The UK Upper Tribunal has referred a case, brought by the AIRE Centre, to the Court of Justice of the European Union (‘CJEU’). The case concerns the deportation of a Portuguese national, who has lived in the UK for over ten years. The reference, in MG (EU deportation – Article 28(3) – imprisonment) Portugal [2012] UKUT 00268(IAC), could have important consequences for European Economic Area (EEA) nationals who are long-term residents in the UK and who face expulsion after a custodial sentence. EEA nationals are citizens of EU Member States other than the UK or citizens of Iceland, Lichtenstein, Norway and Switzerland.

UK courts can refer cases to the CJEU when they need answers on questions of EU law in order to resolve cases. The CJEU is located in Luxembourg.

The case referred to the CJEU concerns Article 28(3), Directive 2004/38 EC, which states that EEA nationals who have resided in their host member state for ‘the previous ten years’ can only be expelled on ‘imperative grounds of public security’.

The UK authorities have argued that periods of imprisonment break continuity of residence, and that the period of ten years’ residence must be immediately before the decision to deport. The effect of this interpretation is that long-term EEA residents in the UK are prevented from relying on Article 28(3) whenever - as is almost always the case – the decision to deport them follows a custodial sentence. In other words, the UK authorities are arguing that if an EEA national has lived over ten years in the UK, and is then arrested and convicted of an offence, she cannot benefit from the ten-year rule when the authorities try to deport her at the end of her sentence, because for part of the previous ten years she has been in prison. The AIRE Centre believes this approach means that no one will ever benefit from the rule, making it useless, and so this approach must be wrong.

Sabine Zanker, of the charity Hibiscus, who runs a specialist support service for EU female prisoners, and who referred the case to the AIRE Centre in 2010, has welcomed the reference, saying:

We are delighted that the excellent work that the AIRE Centre has been doing for one of Hibiscus’ clients will now lead to a clarification of the extent of protection long term EU residents in the UK can rely upon. The ruling of the [CJEU] will have a direct impact on a number of our clients, many [of whom] have been contributing positively to UK society for many years'’.

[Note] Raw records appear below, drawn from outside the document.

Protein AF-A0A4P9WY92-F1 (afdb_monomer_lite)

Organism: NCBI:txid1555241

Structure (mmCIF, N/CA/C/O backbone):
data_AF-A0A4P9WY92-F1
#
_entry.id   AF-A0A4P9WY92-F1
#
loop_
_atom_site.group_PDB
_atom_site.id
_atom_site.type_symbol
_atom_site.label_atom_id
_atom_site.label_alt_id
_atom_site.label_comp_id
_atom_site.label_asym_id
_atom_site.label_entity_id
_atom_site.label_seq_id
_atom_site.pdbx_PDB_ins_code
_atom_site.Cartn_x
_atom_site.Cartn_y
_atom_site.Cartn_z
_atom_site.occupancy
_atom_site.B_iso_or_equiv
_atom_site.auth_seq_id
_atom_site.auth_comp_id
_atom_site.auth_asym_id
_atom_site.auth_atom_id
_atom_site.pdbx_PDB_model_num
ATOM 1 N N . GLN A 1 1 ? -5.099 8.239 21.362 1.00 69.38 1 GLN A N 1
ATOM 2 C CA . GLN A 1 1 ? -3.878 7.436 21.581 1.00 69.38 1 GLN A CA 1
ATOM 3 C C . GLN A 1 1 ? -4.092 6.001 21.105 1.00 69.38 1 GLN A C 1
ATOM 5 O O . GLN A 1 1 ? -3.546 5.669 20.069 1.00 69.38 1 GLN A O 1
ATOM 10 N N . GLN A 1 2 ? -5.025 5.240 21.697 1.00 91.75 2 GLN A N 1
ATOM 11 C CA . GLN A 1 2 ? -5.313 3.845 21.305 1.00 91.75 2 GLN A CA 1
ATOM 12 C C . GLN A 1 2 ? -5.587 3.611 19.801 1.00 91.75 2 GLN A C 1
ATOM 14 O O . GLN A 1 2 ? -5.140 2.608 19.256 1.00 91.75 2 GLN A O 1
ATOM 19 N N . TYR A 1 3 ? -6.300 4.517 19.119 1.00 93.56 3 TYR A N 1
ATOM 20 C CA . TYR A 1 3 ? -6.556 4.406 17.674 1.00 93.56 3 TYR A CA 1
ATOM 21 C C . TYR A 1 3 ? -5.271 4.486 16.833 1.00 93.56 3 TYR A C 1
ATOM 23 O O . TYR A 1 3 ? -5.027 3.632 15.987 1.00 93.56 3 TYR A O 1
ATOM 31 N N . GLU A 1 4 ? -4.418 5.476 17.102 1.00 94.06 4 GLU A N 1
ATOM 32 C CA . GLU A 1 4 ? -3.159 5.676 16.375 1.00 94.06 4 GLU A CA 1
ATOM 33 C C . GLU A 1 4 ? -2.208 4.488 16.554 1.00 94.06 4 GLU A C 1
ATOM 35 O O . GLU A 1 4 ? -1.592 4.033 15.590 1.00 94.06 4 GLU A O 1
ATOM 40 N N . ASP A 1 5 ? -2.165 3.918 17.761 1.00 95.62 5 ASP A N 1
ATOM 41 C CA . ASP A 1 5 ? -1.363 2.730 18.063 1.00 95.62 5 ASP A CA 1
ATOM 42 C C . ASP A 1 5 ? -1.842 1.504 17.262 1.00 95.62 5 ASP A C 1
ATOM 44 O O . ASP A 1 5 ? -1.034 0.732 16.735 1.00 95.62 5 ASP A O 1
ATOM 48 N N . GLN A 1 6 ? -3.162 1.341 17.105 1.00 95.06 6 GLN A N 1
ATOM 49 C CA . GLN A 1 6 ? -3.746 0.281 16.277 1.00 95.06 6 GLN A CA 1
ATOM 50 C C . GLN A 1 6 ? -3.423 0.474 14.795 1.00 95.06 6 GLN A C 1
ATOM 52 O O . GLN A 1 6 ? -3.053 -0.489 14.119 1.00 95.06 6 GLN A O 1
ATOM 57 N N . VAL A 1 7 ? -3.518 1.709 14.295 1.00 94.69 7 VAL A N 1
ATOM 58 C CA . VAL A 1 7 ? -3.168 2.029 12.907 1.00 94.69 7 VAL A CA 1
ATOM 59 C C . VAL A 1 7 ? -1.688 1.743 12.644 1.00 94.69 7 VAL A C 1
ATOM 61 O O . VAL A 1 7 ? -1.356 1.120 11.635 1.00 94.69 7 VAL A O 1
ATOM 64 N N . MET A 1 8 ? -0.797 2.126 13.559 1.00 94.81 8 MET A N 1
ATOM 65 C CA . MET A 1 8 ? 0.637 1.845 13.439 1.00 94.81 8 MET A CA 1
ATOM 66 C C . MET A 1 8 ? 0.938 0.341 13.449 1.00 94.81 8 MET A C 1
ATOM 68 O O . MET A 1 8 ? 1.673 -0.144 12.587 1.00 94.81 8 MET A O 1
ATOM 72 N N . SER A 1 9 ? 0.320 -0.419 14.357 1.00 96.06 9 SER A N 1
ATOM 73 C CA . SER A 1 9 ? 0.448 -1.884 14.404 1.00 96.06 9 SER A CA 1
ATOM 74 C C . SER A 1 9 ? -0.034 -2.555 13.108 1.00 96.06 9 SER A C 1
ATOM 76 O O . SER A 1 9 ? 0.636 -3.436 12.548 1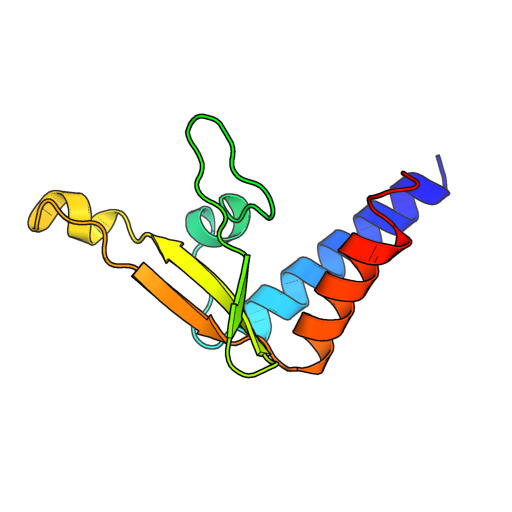.00 96.06 9 SER A O 1
ATOM 78 N N . PHE A 1 10 ? -1.163 -2.086 12.568 1.00 95.12 10 PHE A N 1
ATOM 79 C CA . PHE A 1 10 ? -1.678 -2.534 11.277 1.00 95.12 10 PHE A CA 1
ATOM 80 C C . PHE A 1 10 ? -0.693 -2.234 10.140 1.00 95.12 10 PHE A C 1
ATOM 82 O O . PHE A 1 10 ? -0.384 -3.129 9.352 1.00 95.12 10 PHE A O 1
ATOM 89 N N . LEU A 1 11 ? -0.155 -1.013 10.069 1.00 93.38 11 LEU A N 1
ATOM 90 C CA . LEU A 1 11 ? 0.808 -0.618 9.039 1.00 93.38 11 LEU A CA 1
ATOM 91 C C . LEU A 1 11 ? 2.103 -1.434 9.100 1.00 93.38 11 LEU A C 1
ATOM 93 O O . LEU A 1 11 ? 2.604 -1.844 8.053 1.00 93.38 11 LEU A O 1
ATOM 97 N N . HIS A 1 12 ? 2.616 -1.730 10.298 1.00 93.44 12 HIS A N 1
ATOM 98 C CA . HIS A 1 12 ? 3.786 -2.598 10.466 1.00 93.44 12 HIS A CA 1
ATOM 99 C C . HIS A 1 12 ? 3.518 -4.001 9.913 1.00 93.44 12 HIS A C 1
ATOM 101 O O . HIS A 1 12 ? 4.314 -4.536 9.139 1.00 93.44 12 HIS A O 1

The questions referred to the CJEU in this case are as follows:

  1. Does a period in prison following sentence for commission of a criminal offence by a Union citizen break the residence period in the host Member State required for that person to benefit form the highest level of protection against expulsion under Article 29(3)(a) of Directive 2004/38/EC or otherwise preclude the person relying on this level of protection?

  2. Does reference to ‘previous ten years’ in Article 28(3)(a) mean that the residence has to be continuous in order for a Union citizen to be able to benefit from the highest level of protection against expulsion?

  3. For the purpose of Article 28(3)(a), is the requisite period of 10 years during which a Union citizen must have resided in the host Member State calculated (a) by counting back from the expulsion decision; or (b) by counting forward from the commencement of that citizen’s residence in the host Member State?

  4. If the answer to Question 3(a) is that the 10 year period is calculated by counting backwards, does it make a difference if the person has accrued ten years residence prior to such imprisonment?